The emergence of China as a Communist nation, thought to be closely allied with the Soviet Union and intent upon promoting revolutions throughout Asia, was regarded as a blow to American prestige. Time reported that “the Red tide has risen mightily in Asia and now threatens to engulf half the world’s people.”143 The influential China Lobby and the voices of the China bloc in Congress heaped criticism on the Truman administration. They blamed the president’s China policy, individuals in the State Department, and the failed Marshall mission for “losing” China. To respond to these accusations the State Department published a 1,054-page volume of documents later known as The China White Paper.144 John Melby, who compiled much of the material in the White Paper, said its purpose was to “call the dogs off from the China Lobby.”145 In a controversial preface, Dean Acheson, having succeeded Marshall as secretary of state in 1949, summarized the case for the administration, arguing that mainland China was lost by Chiang Kai-shek’s corrupt, demoralized, and unpopular government, despite massive economic and military aid provided by the United States.
The “dogs” were not satisfied. The White Paper and Acheson’s defense failed to blunt a revival of the charges made by Patrick Hurley when he abruptly resigned—that pro-Communist experts inside Truman’s State Department sabotaged his efforts to forge a pro-American coalition government in China. A few weeks after the White Paper was published, the Soviet Union detonated its first nuclear bomb. Conservatives and right-wing demagogues, including first-term Republican Senator Joseph McCarthy, quickly added the fall of China and Soviet possession of atomic secrets to their ongoing narrative that Communists had infiltrated the United States government, posing an existential threat to the republic.

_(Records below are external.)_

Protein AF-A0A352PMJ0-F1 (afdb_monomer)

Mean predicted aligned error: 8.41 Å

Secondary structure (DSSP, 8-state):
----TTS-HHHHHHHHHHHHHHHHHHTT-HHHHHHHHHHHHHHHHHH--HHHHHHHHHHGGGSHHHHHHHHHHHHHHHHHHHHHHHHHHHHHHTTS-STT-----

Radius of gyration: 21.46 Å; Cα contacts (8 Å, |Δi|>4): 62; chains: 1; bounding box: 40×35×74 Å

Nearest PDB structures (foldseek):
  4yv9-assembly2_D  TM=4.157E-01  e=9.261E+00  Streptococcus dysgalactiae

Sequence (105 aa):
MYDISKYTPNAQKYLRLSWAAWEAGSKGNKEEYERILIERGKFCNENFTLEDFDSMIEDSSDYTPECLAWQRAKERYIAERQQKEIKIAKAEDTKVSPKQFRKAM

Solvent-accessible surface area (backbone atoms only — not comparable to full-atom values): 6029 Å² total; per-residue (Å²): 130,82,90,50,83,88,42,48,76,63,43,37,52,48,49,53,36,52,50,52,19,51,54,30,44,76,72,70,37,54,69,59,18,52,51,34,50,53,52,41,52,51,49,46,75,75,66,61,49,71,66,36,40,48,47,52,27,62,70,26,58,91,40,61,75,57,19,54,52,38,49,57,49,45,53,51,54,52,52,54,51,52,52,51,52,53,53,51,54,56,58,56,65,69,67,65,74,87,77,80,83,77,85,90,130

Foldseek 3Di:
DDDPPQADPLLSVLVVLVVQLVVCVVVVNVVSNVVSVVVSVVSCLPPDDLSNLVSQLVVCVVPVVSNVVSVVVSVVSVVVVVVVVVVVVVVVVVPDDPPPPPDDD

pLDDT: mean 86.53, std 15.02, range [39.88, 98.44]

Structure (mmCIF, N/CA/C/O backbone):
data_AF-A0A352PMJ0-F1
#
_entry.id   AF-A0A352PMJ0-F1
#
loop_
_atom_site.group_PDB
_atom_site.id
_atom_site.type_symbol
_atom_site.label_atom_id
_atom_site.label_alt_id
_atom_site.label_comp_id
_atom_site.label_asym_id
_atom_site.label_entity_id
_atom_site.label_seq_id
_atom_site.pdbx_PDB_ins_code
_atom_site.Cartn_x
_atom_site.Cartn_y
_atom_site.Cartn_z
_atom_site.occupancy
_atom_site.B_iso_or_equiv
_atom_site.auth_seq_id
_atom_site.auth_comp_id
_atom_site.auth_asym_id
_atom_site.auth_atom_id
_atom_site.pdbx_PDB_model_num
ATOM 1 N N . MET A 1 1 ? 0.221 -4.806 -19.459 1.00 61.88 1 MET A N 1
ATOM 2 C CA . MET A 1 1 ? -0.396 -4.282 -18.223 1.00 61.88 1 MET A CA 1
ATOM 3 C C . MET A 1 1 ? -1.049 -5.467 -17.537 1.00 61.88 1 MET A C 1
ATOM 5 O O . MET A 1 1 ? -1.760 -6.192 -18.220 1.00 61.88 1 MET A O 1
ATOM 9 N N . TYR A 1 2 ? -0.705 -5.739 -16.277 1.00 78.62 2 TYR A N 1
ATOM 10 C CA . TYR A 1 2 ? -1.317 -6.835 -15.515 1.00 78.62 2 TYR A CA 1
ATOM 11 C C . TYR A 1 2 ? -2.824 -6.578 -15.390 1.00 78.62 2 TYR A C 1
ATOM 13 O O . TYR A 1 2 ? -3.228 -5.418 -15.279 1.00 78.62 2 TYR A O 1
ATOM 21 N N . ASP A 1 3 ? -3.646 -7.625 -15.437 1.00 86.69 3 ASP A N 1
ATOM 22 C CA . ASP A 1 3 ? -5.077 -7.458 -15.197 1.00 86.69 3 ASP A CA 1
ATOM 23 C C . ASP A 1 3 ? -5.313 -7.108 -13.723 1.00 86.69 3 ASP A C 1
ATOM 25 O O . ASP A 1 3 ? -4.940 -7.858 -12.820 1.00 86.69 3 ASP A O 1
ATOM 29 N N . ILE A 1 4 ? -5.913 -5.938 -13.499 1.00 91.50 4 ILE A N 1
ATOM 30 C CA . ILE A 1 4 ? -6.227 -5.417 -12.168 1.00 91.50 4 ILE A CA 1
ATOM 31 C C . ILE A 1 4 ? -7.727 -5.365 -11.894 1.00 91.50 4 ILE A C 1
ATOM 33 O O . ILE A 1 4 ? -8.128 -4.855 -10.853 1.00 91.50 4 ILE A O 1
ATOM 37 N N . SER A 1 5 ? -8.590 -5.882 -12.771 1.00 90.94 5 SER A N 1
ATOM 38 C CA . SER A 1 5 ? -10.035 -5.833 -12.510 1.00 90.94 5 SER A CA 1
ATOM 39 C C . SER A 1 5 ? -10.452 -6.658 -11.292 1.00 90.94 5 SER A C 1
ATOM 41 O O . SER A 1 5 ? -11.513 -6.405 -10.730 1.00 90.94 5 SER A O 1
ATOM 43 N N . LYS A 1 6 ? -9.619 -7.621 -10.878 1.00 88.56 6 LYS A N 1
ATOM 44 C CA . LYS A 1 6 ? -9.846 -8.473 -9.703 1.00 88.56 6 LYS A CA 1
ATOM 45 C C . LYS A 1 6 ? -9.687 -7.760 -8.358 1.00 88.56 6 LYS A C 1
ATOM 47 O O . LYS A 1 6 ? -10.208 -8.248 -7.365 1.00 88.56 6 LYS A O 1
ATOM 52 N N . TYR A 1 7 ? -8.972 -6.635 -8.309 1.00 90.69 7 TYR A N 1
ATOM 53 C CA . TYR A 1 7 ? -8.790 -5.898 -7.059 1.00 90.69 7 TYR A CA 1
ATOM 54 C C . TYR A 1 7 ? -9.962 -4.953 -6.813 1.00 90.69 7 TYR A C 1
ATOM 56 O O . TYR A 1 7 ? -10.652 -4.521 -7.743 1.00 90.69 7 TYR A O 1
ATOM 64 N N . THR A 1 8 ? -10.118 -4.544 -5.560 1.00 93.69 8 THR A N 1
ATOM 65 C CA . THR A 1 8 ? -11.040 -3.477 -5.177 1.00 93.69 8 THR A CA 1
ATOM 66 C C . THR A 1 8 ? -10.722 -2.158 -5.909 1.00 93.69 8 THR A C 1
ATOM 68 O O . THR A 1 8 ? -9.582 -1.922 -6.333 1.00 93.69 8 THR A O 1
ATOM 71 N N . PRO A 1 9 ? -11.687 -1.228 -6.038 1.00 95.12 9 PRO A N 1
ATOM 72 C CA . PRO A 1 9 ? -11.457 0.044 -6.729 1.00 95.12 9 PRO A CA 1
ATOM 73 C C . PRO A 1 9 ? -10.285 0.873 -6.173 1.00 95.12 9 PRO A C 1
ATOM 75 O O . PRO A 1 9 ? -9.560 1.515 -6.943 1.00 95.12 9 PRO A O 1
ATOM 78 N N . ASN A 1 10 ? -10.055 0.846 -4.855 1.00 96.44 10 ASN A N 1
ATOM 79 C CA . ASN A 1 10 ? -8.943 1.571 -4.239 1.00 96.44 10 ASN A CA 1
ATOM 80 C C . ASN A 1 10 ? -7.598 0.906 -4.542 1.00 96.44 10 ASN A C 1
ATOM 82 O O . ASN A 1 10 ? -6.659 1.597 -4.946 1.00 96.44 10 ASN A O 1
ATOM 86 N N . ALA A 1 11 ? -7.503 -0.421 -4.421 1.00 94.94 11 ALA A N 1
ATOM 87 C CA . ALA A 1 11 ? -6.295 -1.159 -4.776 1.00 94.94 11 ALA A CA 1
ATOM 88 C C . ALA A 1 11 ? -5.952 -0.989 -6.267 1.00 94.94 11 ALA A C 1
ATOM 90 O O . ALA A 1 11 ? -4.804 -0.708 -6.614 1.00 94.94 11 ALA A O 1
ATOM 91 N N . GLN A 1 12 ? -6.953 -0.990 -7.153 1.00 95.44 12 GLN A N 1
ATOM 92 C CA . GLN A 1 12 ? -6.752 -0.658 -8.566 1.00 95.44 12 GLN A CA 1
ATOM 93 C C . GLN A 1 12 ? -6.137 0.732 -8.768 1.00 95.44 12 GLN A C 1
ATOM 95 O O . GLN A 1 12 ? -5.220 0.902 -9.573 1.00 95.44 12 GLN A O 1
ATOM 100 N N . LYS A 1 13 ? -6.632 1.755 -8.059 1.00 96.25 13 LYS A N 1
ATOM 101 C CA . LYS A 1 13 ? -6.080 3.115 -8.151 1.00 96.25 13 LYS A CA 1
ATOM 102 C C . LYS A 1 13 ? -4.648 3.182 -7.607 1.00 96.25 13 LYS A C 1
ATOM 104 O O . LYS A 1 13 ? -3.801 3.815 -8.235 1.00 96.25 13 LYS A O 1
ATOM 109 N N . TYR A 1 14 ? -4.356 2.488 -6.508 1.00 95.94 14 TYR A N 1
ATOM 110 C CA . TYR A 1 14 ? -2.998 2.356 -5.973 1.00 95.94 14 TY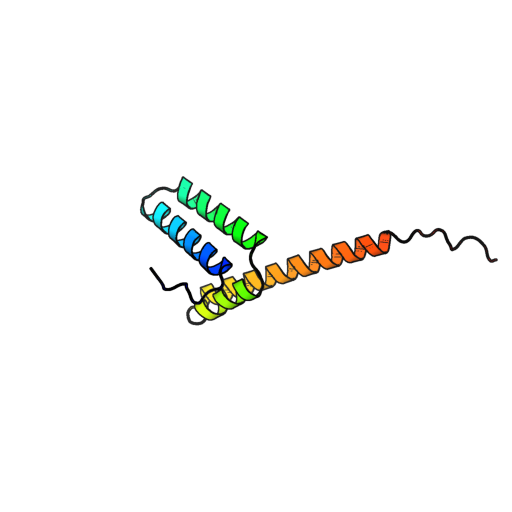R A CA 1
ATOM 111 C C . TYR A 1 14 ? -2.030 1.725 -6.988 1.00 95.94 14 TYR A C 1
ATOM 113 O O . TYR A 1 14 ? -0.912 2.216 -7.177 1.00 95.94 14 TYR A O 1
ATOM 121 N N . LEU A 1 15 ? -2.456 0.662 -7.674 1.00 94.44 15 LEU A N 1
ATOM 122 C CA . LEU A 1 15 ? -1.653 -0.022 -8.691 1.00 94.44 15 LEU A CA 1
ATOM 123 C C . LEU A 1 15 ? -1.403 0.869 -9.909 1.00 94.44 15 LEU A C 1
ATOM 125 O O . LEU A 1 15 ? -0.267 0.969 -10.367 1.00 94.44 15 LEU A O 1
ATOM 129 N N . ARG A 1 16 ? -2.418 1.616 -10.364 1.00 96.19 16 ARG A N 1
ATOM 130 C CA . ARG A 1 16 ? -2.255 2.619 -11.432 1.00 96.19 16 ARG A CA 1
ATOM 131 C C . ARG A 1 16 ? -1.223 3.689 -11.065 1.00 96.19 16 ARG A C 1
ATOM 133 O O . ARG A 1 16 ? -0.384 4.020 -11.896 1.00 96.19 16 ARG A O 1
ATOM 140 N N . LEU A 1 17 ? -1.232 4.183 -9.823 1.00 96.50 17 LEU A N 1
ATOM 141 C CA . LEU A 1 17 ? -0.208 5.118 -9.336 1.00 96.50 17 LEU A CA 1
ATOM 142 C C . LEU A 1 17 ? 1.180 4.464 -9.267 1.00 96.50 17 LEU A C 1
ATOM 144 O O . LEU A 1 17 ? 2.175 5.095 -9.609 1.00 96.50 17 LEU A O 1
ATOM 148 N N . SER A 1 18 ? 1.264 3.192 -8.870 1.00 95.31 18 SER A N 1
ATOM 149 C CA . SER A 1 18 ? 2.532 2.447 -8.838 1.00 95.31 18 SER A CA 1
ATOM 150 C C . SER A 1 18 ? 3.142 2.291 -10.231 1.00 95.31 18 SER A C 1
ATOM 152 O O . SER A 1 18 ? 4.345 2.487 -10.398 1.00 95.31 18 SER A O 1
ATOM 154 N N . TRP A 1 19 ? 2.317 1.995 -11.237 1.00 95.44 19 TRP A N 1
ATOM 155 C CA . TRP A 1 19 ? 2.760 1.93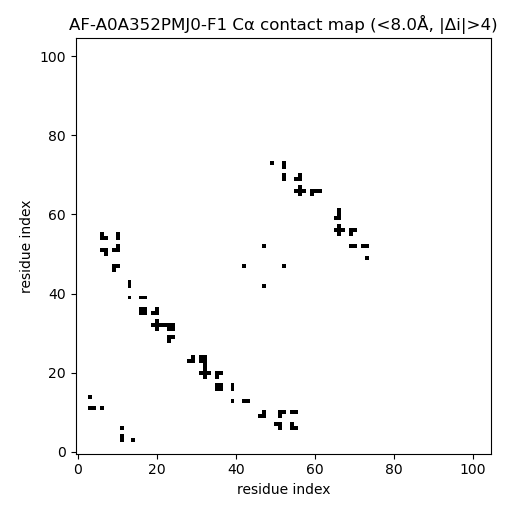8 -12.628 1.00 95.44 19 TRP A CA 1
ATOM 156 C C . TRP A 1 19 ? 3.160 3.307 -13.163 1.00 95.44 19 TRP A C 1
ATOM 158 O O . TRP A 1 19 ? 4.220 3.416 -13.767 1.00 95.44 19 TRP A O 1
ATOM 168 N N . ALA A 1 20 ? 2.379 4.354 -12.888 1.00 96.75 20 ALA A N 1
ATOM 169 C CA . ALA A 1 20 ? 2.725 5.714 -13.296 1.00 96.75 20 ALA A CA 1
ATOM 170 C C . ALA A 1 20 ? 4.071 6.162 -12.700 1.00 96.75 20 ALA A C 1
ATOM 172 O O . ALA A 1 20 ? 4.895 6.743 -13.408 1.00 96.75 20 ALA A O 1
ATOM 173 N N . ALA A 1 21 ? 4.333 5.832 -11.428 1.00 97.44 21 ALA A N 1
ATOM 174 C CA . ALA A 1 21 ? 5.637 6.056 -10.816 1.00 97.44 21 ALA A CA 1
ATOM 175 C C . ALA A 1 21 ? 6.717 5.288 -11.585 1.00 97.44 21 ALA A C 1
ATOM 177 O O . ALA A 1 21 ? 7.657 5.894 -12.091 1.00 97.44 21 ALA A O 1
ATOM 178 N N . TRP A 1 22 ? 6.569 3.971 -11.743 1.00 95.94 22 TRP A N 1
ATOM 179 C CA . TRP A 1 22 ? 7.548 3.153 -12.462 1.00 95.94 22 TRP A CA 1
ATOM 180 C C . TRP A 1 22 ? 7.847 3.683 -13.874 1.00 95.94 22 TRP A C 1
ATOM 182 O O . TRP A 1 22 ? 9.015 3.791 -14.248 1.00 95.94 22 TRP A O 1
ATOM 192 N N . GLU A 1 23 ? 6.829 4.108 -14.625 1.00 96.88 23 GLU A N 1
ATOM 193 C CA . GLU A 1 23 ? 7.001 4.730 -15.939 1.00 96.88 23 GLU A CA 1
ATOM 194 C C . GLU A 1 23 ? 7.809 6.032 -15.870 1.00 96.88 23 GLU A C 1
ATOM 196 O O . GLU A 1 23 ? 8.739 6.211 -16.660 1.00 96.88 23 GLU A O 1
ATOM 201 N N . ALA A 1 24 ? 7.503 6.929 -14.928 1.00 96.75 24 ALA A N 1
ATOM 202 C CA . ALA A 1 24 ? 8.266 8.162 -14.729 1.00 96.75 24 ALA A CA 1
ATOM 203 C C . ALA A 1 24 ? 9.740 7.868 -14.399 1.00 96.75 24 ALA A C 1
ATOM 205 O O . ALA A 1 24 ? 10.642 8.443 -15.015 1.00 96.75 24 ALA A O 1
ATOM 206 N N . GLY A 1 25 ? 9.983 6.904 -13.504 1.00 96.50 25 GLY A N 1
ATOM 207 C CA . GLY A 1 25 ? 11.324 6.452 -13.134 1.00 96.50 25 GLY A CA 1
ATOM 208 C C . GLY A 1 25 ? 12.086 5.838 -14.311 1.00 96.50 25 GLY A C 1
ATOM 209 O O . GLY A 1 25 ? 13.248 6.174 -14.53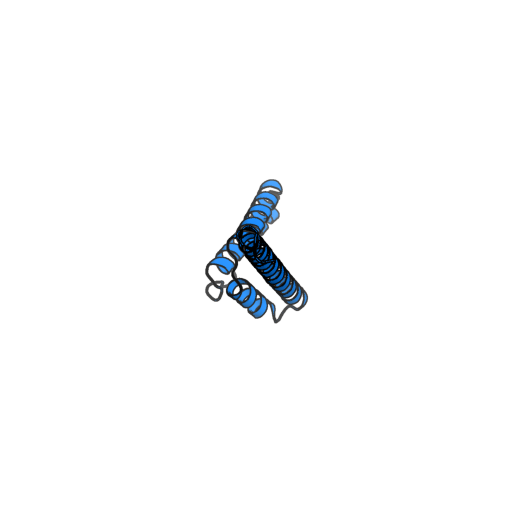2 1.00 96.50 25 GLY A O 1
ATOM 210 N N . SER A 1 26 ? 11.422 5.012 -15.127 1.00 96.25 26 SER A N 1
ATOM 211 C CA . SER A 1 26 ? 12.017 4.394 -16.323 1.00 96.25 26 SER A CA 1
ATOM 212 C C . SER A 1 26 ? 12.449 5.416 -17.383 1.00 96.25 26 SER A C 1
ATOM 214 O O . SER A 1 26 ? 13.392 5.174 -18.131 1.00 96.25 26 SER A O 1
ATOM 216 N N . LYS A 1 27 ? 11.801 6.589 -17.411 1.00 96.94 27 LYS A N 1
ATOM 217 C CA . LYS A 1 27 ? 12.133 7.722 -18.290 1.00 96.94 27 LYS A CA 1
ATOM 218 C C . LYS A 1 27 ? 13.190 8.657 -17.689 1.00 96.94 27 LYS A C 1
ATOM 220 O O . LYS A 1 27 ? 13.490 9.690 -18.280 1.00 96.94 27 LYS A O 1
ATOM 225 N N . GLY A 1 28 ? 13.729 8.335 -16.510 1.00 96.94 28 GLY A N 1
ATOM 226 C CA . GLY A 1 28 ? 14.694 9.171 -15.793 1.00 96.94 28 GLY A CA 1
ATOM 227 C C . GLY A 1 28 ? 14.086 10.406 -15.119 1.00 96.94 28 GLY A C 1
ATOM 228 O O . GLY A 1 28 ? 14.829 11.256 -14.631 1.00 96.94 28 GLY A O 1
ATOM 229 N N . ASN A 1 29 ? 12.755 10.522 -15.056 1.00 97.62 29 ASN A N 1
ATOM 230 C CA . ASN A 1 29 ? 12.086 11.644 -14.401 1.00 97.62 29 ASN A CA 1
ATOM 231 C C . ASN A 1 29 ? 11.917 11.368 -12.899 1.00 97.62 29 ASN A C 1
ATOM 233 O O . ASN A 1 29 ? 10.878 10.891 -12.437 1.00 97.62 29 ASN A O 1
ATOM 237 N N . LYS A 1 30 ? 12.979 11.651 -12.140 1.00 96.88 30 LYS A N 1
ATOM 238 C CA . LYS A 1 30 ? 13.045 11.385 -10.699 1.00 96.88 30 LYS A CA 1
ATOM 239 C C . LYS A 1 30 ? 12.051 12.218 -9.881 1.00 96.88 30 LYS A C 1
ATOM 241 O O . LYS A 1 30 ? 11.445 11.681 -8.961 1.00 96.88 30 LYS A O 1
ATOM 246 N N . GLU A 1 31 ? 11.864 13.494 -10.213 1.00 97.62 31 GLU A N 1
ATOM 247 C CA . GLU A 1 31 ? 10.944 14.372 -9.473 1.00 97.62 31 GLU A CA 1
ATOM 248 C C . GLU A 1 31 ? 9.497 13.885 -9.590 1.00 97.62 31 GLU A C 1
ATOM 250 O O . GLU A 1 31 ? 8.790 13.767 -8.589 1.00 97.62 31 GLU A O 1
ATOM 255 N N . GLU A 1 32 ? 9.074 13.522 -10.802 1.00 97.88 32 GLU A N 1
ATOM 256 C CA . GLU A 1 32 ? 7.731 12.990 -11.031 1.00 97.88 32 GLU A CA 1
ATOM 257 C C . GLU A 1 32 ? 7.548 11.615 -10.378 1.00 97.88 32 GLU A C 1
ATOM 259 O O . GLU A 1 32 ? 6.516 11.359 -9.757 1.00 97.88 32 GLU A O 1
ATOM 264 N N . TYR A 1 33 ? 8.566 10.749 -10.442 1.00 97.62 33 TYR A N 1
ATOM 265 C CA . TYR A 1 33 ? 8.576 9.474 -9.722 1.00 97.62 33 TYR A CA 1
ATOM 266 C C . TYR A 1 33 ? 8.308 9.672 -8.223 1.00 97.62 33 TYR A C 1
ATOM 268 O O . TYR A 1 33 ? 7.399 9.055 -7.663 1.00 97.62 33 TYR A O 1
ATOM 276 N N . GLU A 1 34 ? 9.057 10.565 -7.573 1.00 97.69 34 GLU A N 1
ATOM 277 C CA . GLU A 1 34 ? 8.916 10.847 -6.142 1.00 97.69 34 GLU A CA 1
ATOM 278 C C . GLU A 1 34 ? 7.553 11.467 -5.812 1.00 97.69 34 GLU A C 1
ATOM 280 O O . GLU A 1 34 ? 6.899 11.043 -4.853 1.00 97.69 34 GLU A O 1
ATOM 285 N N . ARG A 1 35 ? 7.078 12.409 -6.636 1.00 98.44 35 ARG A N 1
ATOM 286 C CA . ARG A 1 35 ? 5.755 13.029 -6.486 1.00 98.44 35 ARG A CA 1
ATOM 287 C C . ARG A 1 35 ? 4.646 11.977 -6.482 1.00 98.44 35 ARG A C 1
ATOM 289 O O . ARG A 1 35 ? 3.797 11.992 -5.587 1.00 98.44 35 ARG A O 1
ATOM 296 N N . ILE A 1 36 ? 4.672 11.047 -7.438 1.00 98.25 36 ILE A N 1
ATOM 297 C CA . ILE A 1 36 ? 3.658 9.993 -7.555 1.00 98.25 36 ILE A CA 1
ATOM 298 C C . ILE A 1 36 ? 3.748 9.017 -6.377 1.00 98.25 36 ILE A C 1
ATOM 300 O O . ILE A 1 36 ? 2.716 8.611 -5.844 1.00 98.25 36 ILE A O 1
ATOM 304 N N . LEU A 1 37 ? 4.951 8.658 -5.912 1.00 96.88 37 LEU A N 1
ATOM 305 C CA . LEU A 1 37 ? 5.093 7.791 -4.738 1.00 96.88 37 LEU A CA 1
ATOM 306 C C . LEU A 1 37 ? 4.509 8.420 -3.467 1.00 96.88 37 LEU A C 1
ATOM 308 O O . LEU A 1 37 ? 3.859 7.720 -2.684 1.00 96.88 37 LEU A O 1
ATOM 312 N N . ILE A 1 38 ? 4.706 9.727 -3.273 1.00 97.50 38 ILE A N 1
ATOM 313 C CA . ILE A 1 38 ? 4.118 10.474 -2.155 1.00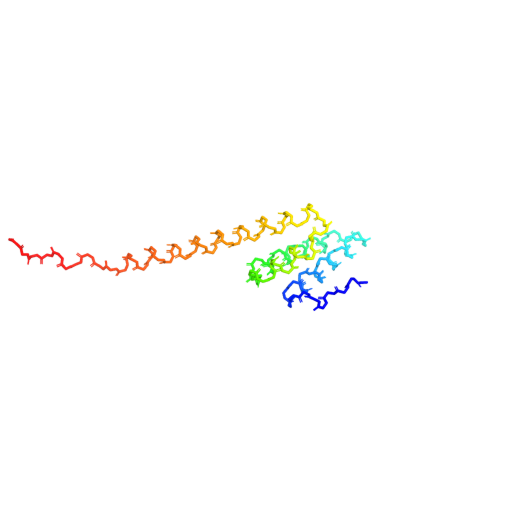 97.50 38 ILE A CA 1
ATOM 314 C C . ILE A 1 38 ? 2.591 10.499 -2.278 1.00 97.50 38 ILE A C 1
ATOM 316 O O . ILE A 1 38 ? 1.892 10.223 -1.301 1.00 97.50 38 ILE A O 1
ATOM 320 N N . GLU A 1 39 ? 2.068 10.797 -3.468 1.00 97.44 39 GLU A N 1
ATOM 321 C CA . GLU A 1 39 ? 0.628 10.803 -3.748 1.00 97.44 39 GLU A CA 1
ATOM 322 C C . GLU A 1 39 ? -0.002 9.431 -3.476 1.00 97.44 39 GLU A C 1
ATOM 324 O O . GLU A 1 39 ? -1.002 9.330 -2.765 1.00 97.44 39 GLU A O 1
ATOM 329 N N . ARG A 1 40 ? 0.639 8.361 -3.952 1.00 96.81 40 ARG A N 1
ATOM 330 C CA . ARG A 1 40 ? 0.240 6.975 -3.700 1.00 96.81 40 ARG A CA 1
ATOM 331 C C . ARG A 1 40 ? 0.201 6.651 -2.209 1.00 96.81 40 ARG A C 1
ATOM 333 O O . ARG A 1 40 ? -0.757 6.032 -1.749 1.00 96.81 40 ARG A O 1
ATOM 340 N N . GLY A 1 41 ? 1.223 7.063 -1.457 1.00 94.06 41 GLY A N 1
ATOM 341 C CA . GLY A 1 41 ? 1.288 6.859 -0.008 1.00 94.06 41 GLY A CA 1
ATOM 342 C C . GLY A 1 41 ? 0.153 7.569 0.734 1.00 94.06 41 GLY A C 1
ATOM 343 O O . GLY A 1 41 ? -0.517 6.952 1.561 1.00 94.06 41 GLY A O 1
ATOM 344 N N . LYS A 1 42 ? -0.118 8.837 0.393 1.00 95.69 42 LYS A N 1
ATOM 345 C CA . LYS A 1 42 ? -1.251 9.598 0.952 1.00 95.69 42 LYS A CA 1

Forty-two-year-old Senator McCarthy burst onto the national scene in February 1950, not with allegations against Marshall himself—those would begin in April—but with a speech to a Republican women’s club in Wheeling, West Virginia. There he claimed that the “swiftness of Communist victories”—a veiled reference that included the fall of China—was due to “traitorous actions” of those who have had the benefit of the “finest jobs in government we can give.” Then, as if he were sharing a secret but with full knowledge that one or more reporters were in the audience, he waved a piece of paper and said, “I have in my hand a list of 205 cases of individuals [whose names] were made known to the Secretary of State [Acheson] as being members of the Communist Party and who nevertheless are still working on and shaping the policy in the State Department.”146 Shortly thereafter he made the same claim in two other speeches, although his numbers were different. McCarthy’s “list” of Communists in the government was a strategic bombshell that he knew would make headlines, a modern-day Trump tweet. When asked to produce the list or the names, he bluffed, demurred, and refused. Truman issued a statement that there was no truth to McCarthy’s allegations. The senator, with characteristic audacity, responded that the president “should refresh his memory.”147
A Senate subcommittee, chaired by Millard Tydings (D-MD), was appointed to investigate McCarthy’s charges. McCarthy fought back in the press, accusing “egg-sucking phony liberals” of holding “sacrosanct those Communists and queers” who sold China into “atheistic slavery.”148 This would not be the first time, nor the last, when McCarthy would conflate Communism and sexual preference. In April he took aim at Marshall by name, calling him “completely unfit” and suggesting that he lost China because he studied the writings of Owen Lattimore, director of the Johns Hopkins School of International Relations, a target of the China Lobby who McCarthy accused of being a “top Russian spy” or at least a concealed Communist.149
A year later beneath a packed gallery McCarthy stood almost alone on the Senate floor. For three hours he read, apparently for the first time, from a 60,000-word savage diatribe against Marshall that had been ghostwritten for him by his wife, Jean Kerr, his staff, and Forrest Davis, a newspaperman known for his strong anti-Communist views who was a speechwriter for Senator Robert Taft. McCarthy began his speech by linking Marshall to “the highest circles” of “a conspiracy of infamy so black that, when it is finally exposed, its principals shall be forever deserving of the maledictions of honest men.” The objective of the “great conspiracy,” as to which Marshall was an alleged principal, was to “diminish the United States in world affairs,” to weaken it militarily, and to cause “talk of surrender in the Far East.” With regard to China in particular, McCarthy charged that Marshall and Acheson, acting on orders from Moscow, were the “executioners” of Chiang Kai-shek’s “Republic of China,” a loyal friend of the U.S. “It was Marshall,” McCarthy declaimed, who engaged in the “criminal folly” of the “disastrous Marshall mission” that destroyed Nationalist China and “robbed us of a great and friendly ally.”150 Needless to say, no supporting evidence was provided. The speech was published as a book titled America’s Retreat from Victory, with Senator McCarthy listed as its author. It was distributed nationwide.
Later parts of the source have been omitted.